**PROBLEM TO WORK ON**: Give again, word for word, every line in the entries below from the line with "ATOM 34 N N" up to and including the line with "ATOM 77 N N", and no other line.

[Dataset items]
-- Opening Marker --

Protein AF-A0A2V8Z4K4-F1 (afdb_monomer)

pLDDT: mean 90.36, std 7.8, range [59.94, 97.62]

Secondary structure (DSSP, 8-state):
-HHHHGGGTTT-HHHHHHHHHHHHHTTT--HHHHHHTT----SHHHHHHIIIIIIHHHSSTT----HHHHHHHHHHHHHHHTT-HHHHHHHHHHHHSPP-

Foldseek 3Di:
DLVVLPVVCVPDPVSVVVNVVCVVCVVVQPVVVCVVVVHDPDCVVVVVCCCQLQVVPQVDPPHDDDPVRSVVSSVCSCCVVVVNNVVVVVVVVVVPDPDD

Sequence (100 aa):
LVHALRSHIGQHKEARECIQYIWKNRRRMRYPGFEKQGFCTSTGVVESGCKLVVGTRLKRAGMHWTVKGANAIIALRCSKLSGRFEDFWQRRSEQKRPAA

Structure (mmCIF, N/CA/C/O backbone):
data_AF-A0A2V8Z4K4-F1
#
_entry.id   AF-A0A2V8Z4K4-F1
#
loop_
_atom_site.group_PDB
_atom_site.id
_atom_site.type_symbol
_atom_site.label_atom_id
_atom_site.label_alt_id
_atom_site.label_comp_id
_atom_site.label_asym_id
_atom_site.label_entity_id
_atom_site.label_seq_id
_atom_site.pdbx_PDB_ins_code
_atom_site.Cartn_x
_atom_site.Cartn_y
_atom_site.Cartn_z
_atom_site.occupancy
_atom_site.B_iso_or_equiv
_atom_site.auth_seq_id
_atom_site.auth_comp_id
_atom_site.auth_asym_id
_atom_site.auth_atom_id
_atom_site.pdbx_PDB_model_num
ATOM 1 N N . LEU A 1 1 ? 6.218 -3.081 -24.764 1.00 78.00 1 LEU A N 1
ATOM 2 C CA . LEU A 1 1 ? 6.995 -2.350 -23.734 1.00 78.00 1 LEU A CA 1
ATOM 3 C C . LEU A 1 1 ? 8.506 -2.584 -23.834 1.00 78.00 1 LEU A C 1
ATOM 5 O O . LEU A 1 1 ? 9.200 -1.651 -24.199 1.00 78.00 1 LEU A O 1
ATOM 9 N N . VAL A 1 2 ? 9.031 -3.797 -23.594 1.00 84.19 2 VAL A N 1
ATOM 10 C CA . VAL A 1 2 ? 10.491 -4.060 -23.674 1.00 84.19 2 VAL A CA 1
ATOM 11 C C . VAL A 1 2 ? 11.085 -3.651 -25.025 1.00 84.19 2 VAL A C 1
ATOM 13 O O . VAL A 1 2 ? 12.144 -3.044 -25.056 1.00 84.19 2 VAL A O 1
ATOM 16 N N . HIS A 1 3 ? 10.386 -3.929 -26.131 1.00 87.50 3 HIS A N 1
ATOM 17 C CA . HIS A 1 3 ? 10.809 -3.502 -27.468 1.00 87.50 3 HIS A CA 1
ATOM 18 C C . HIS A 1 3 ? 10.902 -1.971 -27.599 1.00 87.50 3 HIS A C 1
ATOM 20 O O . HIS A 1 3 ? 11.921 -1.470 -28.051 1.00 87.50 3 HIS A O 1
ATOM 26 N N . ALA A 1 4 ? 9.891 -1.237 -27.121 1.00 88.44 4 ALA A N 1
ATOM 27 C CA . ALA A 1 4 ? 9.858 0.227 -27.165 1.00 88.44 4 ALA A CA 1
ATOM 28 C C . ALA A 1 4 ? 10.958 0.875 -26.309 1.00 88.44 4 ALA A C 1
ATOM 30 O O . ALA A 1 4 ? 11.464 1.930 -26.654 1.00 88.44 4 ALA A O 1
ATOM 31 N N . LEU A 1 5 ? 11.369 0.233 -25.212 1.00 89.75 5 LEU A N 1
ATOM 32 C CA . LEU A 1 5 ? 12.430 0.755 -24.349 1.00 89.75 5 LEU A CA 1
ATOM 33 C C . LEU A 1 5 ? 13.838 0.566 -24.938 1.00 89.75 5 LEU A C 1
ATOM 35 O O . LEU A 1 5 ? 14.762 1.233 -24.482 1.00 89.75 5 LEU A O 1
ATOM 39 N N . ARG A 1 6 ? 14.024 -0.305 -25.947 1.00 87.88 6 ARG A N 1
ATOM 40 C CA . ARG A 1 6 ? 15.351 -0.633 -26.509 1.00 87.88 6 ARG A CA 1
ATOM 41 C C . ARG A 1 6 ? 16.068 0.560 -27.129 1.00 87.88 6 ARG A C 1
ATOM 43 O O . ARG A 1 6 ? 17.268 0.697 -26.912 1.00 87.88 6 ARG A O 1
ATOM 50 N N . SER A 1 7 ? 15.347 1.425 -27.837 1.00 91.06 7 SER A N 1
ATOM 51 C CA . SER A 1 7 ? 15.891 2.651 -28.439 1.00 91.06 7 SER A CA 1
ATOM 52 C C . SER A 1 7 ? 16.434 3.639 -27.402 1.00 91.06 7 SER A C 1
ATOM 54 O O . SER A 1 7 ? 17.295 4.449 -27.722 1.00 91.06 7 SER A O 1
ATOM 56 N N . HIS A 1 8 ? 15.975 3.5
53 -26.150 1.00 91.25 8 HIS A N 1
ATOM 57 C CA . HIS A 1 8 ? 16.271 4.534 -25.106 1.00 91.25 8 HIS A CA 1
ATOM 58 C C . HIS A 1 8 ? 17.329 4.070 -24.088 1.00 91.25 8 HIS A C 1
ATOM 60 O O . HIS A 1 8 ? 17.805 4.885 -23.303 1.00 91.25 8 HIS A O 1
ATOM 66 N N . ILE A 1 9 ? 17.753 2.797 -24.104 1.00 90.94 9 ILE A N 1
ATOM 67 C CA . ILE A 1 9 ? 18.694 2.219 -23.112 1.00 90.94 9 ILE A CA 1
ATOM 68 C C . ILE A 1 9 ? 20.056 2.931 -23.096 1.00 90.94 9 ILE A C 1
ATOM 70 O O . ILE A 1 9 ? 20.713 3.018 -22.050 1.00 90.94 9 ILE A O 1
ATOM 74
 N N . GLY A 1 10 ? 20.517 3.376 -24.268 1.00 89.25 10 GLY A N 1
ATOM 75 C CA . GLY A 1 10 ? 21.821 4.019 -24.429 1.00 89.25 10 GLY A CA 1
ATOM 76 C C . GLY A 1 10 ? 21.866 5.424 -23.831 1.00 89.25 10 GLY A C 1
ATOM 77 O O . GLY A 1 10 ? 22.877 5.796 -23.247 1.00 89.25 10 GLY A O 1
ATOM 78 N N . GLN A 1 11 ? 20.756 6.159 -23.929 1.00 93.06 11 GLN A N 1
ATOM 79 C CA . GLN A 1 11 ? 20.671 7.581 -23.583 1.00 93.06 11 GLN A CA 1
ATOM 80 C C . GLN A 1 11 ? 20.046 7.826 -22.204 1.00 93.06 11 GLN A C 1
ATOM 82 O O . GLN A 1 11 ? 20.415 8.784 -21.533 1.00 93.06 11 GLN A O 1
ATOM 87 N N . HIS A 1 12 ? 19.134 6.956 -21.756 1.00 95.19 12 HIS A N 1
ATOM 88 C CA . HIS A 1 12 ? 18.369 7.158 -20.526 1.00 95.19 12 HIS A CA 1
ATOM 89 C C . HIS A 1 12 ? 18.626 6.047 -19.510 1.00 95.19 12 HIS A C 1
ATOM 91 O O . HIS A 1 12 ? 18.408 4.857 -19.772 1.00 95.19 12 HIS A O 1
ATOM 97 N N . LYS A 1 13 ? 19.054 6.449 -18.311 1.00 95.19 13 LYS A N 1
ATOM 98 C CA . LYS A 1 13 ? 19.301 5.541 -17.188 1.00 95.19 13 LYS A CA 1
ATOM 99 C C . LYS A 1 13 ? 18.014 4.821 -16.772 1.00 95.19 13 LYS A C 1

-- Closing Marker --
-- Opening Marker --

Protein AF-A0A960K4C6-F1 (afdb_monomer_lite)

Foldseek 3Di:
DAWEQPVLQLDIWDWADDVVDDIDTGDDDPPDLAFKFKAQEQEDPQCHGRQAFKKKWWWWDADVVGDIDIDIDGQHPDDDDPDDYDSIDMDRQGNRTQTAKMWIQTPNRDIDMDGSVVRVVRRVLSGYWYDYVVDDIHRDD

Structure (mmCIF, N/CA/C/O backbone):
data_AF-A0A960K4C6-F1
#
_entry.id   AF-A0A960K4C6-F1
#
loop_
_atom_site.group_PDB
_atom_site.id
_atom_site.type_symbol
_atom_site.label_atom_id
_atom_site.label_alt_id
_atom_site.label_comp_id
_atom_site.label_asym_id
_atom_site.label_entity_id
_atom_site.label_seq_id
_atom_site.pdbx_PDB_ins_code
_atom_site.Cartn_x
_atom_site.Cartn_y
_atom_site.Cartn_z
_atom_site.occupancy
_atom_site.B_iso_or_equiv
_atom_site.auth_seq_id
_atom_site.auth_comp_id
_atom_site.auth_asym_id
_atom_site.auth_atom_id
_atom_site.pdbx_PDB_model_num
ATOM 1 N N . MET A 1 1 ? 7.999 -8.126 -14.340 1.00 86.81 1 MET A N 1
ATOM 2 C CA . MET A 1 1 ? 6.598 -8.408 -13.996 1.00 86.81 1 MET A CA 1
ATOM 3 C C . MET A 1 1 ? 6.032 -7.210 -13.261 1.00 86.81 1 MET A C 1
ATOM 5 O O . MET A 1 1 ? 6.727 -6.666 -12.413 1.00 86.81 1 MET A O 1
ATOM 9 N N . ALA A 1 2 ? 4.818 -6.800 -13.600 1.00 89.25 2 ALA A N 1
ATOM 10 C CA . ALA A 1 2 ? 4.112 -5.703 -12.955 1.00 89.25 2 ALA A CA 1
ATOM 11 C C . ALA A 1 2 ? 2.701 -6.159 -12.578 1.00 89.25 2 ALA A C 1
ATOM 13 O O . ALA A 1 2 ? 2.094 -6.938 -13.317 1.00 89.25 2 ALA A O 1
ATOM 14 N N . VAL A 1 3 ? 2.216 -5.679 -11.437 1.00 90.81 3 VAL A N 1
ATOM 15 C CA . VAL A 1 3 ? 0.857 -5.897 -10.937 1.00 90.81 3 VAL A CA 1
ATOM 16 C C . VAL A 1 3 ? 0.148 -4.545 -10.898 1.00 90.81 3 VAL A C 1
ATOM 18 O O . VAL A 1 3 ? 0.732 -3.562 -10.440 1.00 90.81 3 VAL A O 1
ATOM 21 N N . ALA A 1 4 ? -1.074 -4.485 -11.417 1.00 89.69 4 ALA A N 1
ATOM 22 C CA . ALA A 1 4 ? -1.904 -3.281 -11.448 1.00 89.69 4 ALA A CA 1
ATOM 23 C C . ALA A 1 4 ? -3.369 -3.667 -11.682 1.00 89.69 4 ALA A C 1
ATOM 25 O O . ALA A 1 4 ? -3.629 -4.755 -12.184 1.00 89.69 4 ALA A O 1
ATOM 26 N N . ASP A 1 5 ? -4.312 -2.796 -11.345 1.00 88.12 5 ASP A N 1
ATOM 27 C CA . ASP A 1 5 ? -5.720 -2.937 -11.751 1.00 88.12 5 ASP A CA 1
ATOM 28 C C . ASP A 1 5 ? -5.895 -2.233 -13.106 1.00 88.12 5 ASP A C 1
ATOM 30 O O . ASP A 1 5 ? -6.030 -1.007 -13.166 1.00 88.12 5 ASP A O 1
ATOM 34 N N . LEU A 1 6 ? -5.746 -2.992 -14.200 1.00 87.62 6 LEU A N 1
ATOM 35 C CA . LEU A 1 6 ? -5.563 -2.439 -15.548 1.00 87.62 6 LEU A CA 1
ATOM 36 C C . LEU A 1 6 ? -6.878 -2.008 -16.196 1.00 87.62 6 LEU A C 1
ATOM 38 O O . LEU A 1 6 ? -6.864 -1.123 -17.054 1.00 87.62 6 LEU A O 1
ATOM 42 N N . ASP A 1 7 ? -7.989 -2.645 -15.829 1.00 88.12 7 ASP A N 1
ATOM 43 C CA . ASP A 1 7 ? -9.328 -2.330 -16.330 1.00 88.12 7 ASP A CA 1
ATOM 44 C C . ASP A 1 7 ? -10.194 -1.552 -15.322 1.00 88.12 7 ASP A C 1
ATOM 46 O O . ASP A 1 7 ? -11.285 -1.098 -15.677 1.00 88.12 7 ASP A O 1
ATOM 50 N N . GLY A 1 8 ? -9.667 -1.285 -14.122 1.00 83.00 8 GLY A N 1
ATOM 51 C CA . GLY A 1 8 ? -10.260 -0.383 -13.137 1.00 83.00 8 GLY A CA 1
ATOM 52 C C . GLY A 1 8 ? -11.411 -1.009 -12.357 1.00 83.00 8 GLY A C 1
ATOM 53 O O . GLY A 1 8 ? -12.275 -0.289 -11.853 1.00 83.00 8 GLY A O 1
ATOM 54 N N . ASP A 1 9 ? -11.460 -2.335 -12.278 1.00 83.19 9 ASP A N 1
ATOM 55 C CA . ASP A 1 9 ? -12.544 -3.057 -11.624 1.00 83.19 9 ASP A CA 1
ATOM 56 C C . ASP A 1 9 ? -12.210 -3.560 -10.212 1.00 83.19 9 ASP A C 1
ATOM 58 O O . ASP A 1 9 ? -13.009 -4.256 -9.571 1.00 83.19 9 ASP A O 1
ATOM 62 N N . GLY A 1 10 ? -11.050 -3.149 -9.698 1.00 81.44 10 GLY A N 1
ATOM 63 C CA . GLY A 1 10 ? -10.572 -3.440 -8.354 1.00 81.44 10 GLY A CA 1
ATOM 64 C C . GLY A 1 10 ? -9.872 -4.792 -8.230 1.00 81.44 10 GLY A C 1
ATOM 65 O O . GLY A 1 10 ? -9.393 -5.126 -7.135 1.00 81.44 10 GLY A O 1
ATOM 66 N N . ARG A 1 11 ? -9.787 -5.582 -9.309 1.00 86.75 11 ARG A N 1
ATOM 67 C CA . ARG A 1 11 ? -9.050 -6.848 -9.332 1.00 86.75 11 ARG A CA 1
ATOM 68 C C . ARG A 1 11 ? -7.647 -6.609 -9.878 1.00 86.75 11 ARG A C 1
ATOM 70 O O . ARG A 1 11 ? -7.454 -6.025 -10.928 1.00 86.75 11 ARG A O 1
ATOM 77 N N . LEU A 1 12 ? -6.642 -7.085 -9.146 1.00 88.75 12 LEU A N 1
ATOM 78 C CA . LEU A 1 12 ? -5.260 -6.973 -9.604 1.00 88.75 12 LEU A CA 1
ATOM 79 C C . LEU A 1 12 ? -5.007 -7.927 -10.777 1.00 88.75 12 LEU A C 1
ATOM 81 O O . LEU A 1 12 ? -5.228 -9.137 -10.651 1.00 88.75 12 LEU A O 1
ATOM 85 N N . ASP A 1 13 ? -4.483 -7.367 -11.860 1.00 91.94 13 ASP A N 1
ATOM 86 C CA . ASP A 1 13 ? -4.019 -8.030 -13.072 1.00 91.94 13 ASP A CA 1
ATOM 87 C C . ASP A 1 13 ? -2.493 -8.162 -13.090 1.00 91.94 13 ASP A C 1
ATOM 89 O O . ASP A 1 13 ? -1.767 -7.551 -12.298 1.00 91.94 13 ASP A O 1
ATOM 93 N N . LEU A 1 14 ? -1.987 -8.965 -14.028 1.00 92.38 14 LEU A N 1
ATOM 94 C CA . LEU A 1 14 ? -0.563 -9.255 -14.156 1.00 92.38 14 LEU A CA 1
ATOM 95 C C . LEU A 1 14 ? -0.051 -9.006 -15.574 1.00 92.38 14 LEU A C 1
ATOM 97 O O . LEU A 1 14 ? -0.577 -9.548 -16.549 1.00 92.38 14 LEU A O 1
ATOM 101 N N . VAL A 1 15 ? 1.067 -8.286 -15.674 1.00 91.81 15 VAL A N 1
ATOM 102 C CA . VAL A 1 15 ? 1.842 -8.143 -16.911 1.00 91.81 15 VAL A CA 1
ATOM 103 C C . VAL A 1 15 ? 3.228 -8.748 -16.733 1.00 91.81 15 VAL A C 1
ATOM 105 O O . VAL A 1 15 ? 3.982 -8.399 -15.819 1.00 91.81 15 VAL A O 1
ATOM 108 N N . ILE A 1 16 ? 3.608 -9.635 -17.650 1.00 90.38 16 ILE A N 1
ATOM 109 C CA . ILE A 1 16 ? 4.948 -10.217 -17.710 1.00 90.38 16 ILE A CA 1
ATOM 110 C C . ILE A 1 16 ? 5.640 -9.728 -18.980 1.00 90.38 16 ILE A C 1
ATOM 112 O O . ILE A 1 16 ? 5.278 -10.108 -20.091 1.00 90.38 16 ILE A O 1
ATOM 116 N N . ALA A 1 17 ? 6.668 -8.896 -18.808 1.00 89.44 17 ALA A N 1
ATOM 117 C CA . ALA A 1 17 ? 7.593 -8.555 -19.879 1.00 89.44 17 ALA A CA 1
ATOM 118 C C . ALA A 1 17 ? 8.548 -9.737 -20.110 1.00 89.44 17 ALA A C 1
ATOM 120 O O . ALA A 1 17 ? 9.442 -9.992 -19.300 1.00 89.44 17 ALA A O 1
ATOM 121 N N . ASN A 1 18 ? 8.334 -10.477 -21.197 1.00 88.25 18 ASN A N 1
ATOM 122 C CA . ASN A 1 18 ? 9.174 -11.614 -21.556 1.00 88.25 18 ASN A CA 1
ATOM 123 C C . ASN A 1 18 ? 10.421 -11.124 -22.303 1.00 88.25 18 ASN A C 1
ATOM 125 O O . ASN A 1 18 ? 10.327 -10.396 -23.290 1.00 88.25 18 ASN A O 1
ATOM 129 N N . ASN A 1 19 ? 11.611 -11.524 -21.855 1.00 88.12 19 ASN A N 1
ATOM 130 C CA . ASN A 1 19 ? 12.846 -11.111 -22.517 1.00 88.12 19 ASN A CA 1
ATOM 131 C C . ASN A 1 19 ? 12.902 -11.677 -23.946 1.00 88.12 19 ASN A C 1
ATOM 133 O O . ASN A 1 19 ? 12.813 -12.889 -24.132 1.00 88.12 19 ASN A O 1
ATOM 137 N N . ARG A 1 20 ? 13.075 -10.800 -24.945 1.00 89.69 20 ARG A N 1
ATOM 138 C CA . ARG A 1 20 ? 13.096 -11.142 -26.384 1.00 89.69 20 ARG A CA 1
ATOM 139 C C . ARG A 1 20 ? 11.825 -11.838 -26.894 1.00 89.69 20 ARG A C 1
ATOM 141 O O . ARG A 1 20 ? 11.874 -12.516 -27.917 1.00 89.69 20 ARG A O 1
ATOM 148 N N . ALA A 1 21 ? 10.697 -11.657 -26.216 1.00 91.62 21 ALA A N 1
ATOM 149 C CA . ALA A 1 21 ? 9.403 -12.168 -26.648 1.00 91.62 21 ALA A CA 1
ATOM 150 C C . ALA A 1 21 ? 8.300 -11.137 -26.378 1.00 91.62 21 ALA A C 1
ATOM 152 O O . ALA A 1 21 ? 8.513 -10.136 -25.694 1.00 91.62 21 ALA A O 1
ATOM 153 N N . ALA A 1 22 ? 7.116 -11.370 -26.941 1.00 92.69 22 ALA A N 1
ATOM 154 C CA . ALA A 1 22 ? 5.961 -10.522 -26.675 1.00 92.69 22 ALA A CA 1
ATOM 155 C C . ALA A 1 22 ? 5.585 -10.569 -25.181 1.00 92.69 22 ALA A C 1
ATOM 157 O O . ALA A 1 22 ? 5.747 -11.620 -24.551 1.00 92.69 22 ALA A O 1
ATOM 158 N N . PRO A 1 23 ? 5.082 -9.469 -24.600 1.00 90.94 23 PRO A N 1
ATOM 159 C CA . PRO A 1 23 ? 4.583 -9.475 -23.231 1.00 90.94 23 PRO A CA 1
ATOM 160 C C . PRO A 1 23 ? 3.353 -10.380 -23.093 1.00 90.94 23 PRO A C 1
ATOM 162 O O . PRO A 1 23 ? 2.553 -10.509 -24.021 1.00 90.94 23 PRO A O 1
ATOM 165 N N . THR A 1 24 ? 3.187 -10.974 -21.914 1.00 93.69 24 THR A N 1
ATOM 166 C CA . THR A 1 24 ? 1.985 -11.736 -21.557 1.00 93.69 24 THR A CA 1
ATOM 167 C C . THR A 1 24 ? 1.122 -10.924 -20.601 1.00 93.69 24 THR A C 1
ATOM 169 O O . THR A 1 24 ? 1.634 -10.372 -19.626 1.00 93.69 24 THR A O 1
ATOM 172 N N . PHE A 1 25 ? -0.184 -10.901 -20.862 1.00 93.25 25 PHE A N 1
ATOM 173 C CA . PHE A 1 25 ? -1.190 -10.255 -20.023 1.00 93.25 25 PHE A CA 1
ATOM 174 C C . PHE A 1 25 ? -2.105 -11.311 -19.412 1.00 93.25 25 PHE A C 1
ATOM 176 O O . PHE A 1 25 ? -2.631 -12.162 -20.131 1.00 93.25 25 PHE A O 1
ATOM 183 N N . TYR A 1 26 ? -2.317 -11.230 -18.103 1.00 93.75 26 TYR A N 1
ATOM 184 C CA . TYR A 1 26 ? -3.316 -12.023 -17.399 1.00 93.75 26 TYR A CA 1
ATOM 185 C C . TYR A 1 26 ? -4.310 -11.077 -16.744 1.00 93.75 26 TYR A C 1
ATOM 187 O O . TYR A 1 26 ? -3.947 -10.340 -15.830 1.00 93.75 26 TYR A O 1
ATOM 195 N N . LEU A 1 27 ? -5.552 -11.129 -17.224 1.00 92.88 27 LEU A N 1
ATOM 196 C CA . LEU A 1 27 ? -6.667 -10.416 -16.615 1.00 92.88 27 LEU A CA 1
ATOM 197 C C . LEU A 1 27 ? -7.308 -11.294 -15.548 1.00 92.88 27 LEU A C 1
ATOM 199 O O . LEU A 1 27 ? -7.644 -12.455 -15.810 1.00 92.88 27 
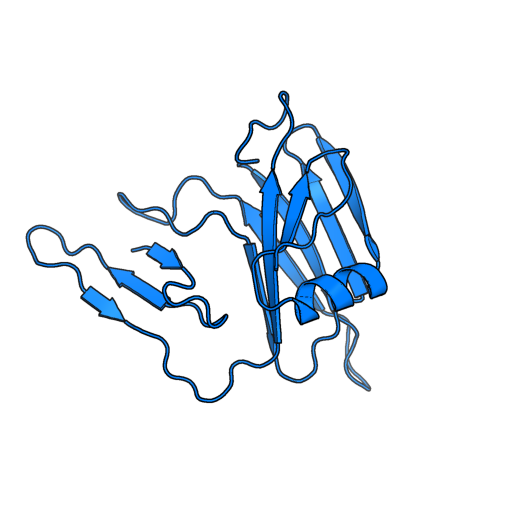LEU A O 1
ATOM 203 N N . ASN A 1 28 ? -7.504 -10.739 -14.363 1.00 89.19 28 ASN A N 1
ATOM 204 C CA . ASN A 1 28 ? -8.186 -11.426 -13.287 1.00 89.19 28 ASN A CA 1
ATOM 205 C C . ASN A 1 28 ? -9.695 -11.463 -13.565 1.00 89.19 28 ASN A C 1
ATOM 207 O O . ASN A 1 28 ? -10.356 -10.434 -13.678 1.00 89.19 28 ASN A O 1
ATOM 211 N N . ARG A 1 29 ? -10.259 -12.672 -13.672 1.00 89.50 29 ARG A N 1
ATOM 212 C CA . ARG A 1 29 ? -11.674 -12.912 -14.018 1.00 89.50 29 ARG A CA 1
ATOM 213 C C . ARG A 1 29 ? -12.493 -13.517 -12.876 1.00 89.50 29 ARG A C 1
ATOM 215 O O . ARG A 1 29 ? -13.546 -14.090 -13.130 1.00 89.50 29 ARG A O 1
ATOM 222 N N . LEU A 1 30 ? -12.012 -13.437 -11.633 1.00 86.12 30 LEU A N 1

-- Closing Marker --

**SOLVED EXERCISE**:
ATOM 34 N N . LEU A 1 6 ? -5.746 -2.992 -14.200 1.00 87.62 6 LEU A N 1
ATOM 35 C CA . LEU A 1 6 ? -5.563 -2.439 -15.548 1.00 87.62 6 LEU A CA 1
ATOM 36 C C . LEU A 1 6 ? -6.878 -2.008 -16.196 1.00 87.62 6 LEU A C 1
ATOM 38 O O . LEU A 1 6 ? -6.864 -1.123 -17.054 1.00 87.62 6 LEU A O 1
ATOM 42 N N . ASP A 1 7 ? -7.989 -2.645 -15.829 1.00 88.12 7 ASP A N 1
ATOM 43 C CA . ASP A 1 7 ? -9.328 -2.330 -16.330 1.00 88.12 7 ASP A CA 1
ATOM 44 C C . ASP A 1 7 ? -10.194 -1.552 -15.322 1.00 88.12 7 ASP A C 1
ATOM 46 O O . ASP A 1 7 ? -11.285 -1.098 -15.677 1.00 88.12 7 ASP A O 1
ATOM 50 N N . GLY A 1 8 ? -9.667 -1.285 -14.122 1.00 83.00 8 GLY A N 1
ATOM 51 C CA . GLY A 1 8 ? -10.260 -0.383 -13.137 1.00 83.00 8 GLY A CA 1
ATOM 52 C C . GLY A 1 8 ? -11.411 -1.009 -12.357 1.00 83.00 8 GLY A C 1
ATOM 53 O O . GLY A 1 8 ? -12.275 -0.289 -11.853 1.00 83.00 8 GLY A O 1
ATOM 54 N N . ASP A 1 9 ? -11.460 -2.335 -12.278 1.00 83.19 9 ASP A N 1
ATOM 55 C CA . ASP A 1 9 ? -12.544 -3.057 -11.624 1.00 83.19 9 ASP A CA 1
ATOM 56 C C . ASP A 1 9 ? -12.210 -3.560 -10.212 1.00 83.19 9 ASP A C 1
ATOM 58 O O . ASP A 1 9 ? -13.009 -4.256 -9.571 1.00 83.19 9 ASP A O 1
ATOM 62 N N . GLY A 1 10 ? -11.050 -3.149 -9.698 1.00 81.44 10 GLY A N 1
ATOM 63 C CA . GLY A 1 10 ? -10.572 -3.440 -8.354 1.00 81.44 10 GLY A CA 1
ATOM 64 C C . GLY A 1 10 ? -9.872 -4.792 -8.230 1.00 81.44 10 GLY A C 1
ATOM 65 O O . GLY A 1 10 ? -9.393 -5.126 -7.135 1.00 81.44 10 GLY A O 1
ATOM 66 N N . ARG A 1 11 ? -9.787 -5.582 -9.309 1.00 86.75 11 ARG A N 1
ATOM 67 C CA . ARG A 1 11 ? -9.050 -6.848 -9.332 1.00 86.75 11 ARG A CA 1
ATOM 68 C C . ARG A 1 11 ? -7.647 -6.609 -9.878 1.00 86.75 11 ARG A C 1
ATOM 70 O O . ARG A 1 11 ? -7.454 -6.025 -10.928 1.00 86.75 11 ARG A O 1
ATOM 77 N N . LEU A 1 12 ? -6.642 -7.085 -9.146 1.00 88.75 12 LEU A N 1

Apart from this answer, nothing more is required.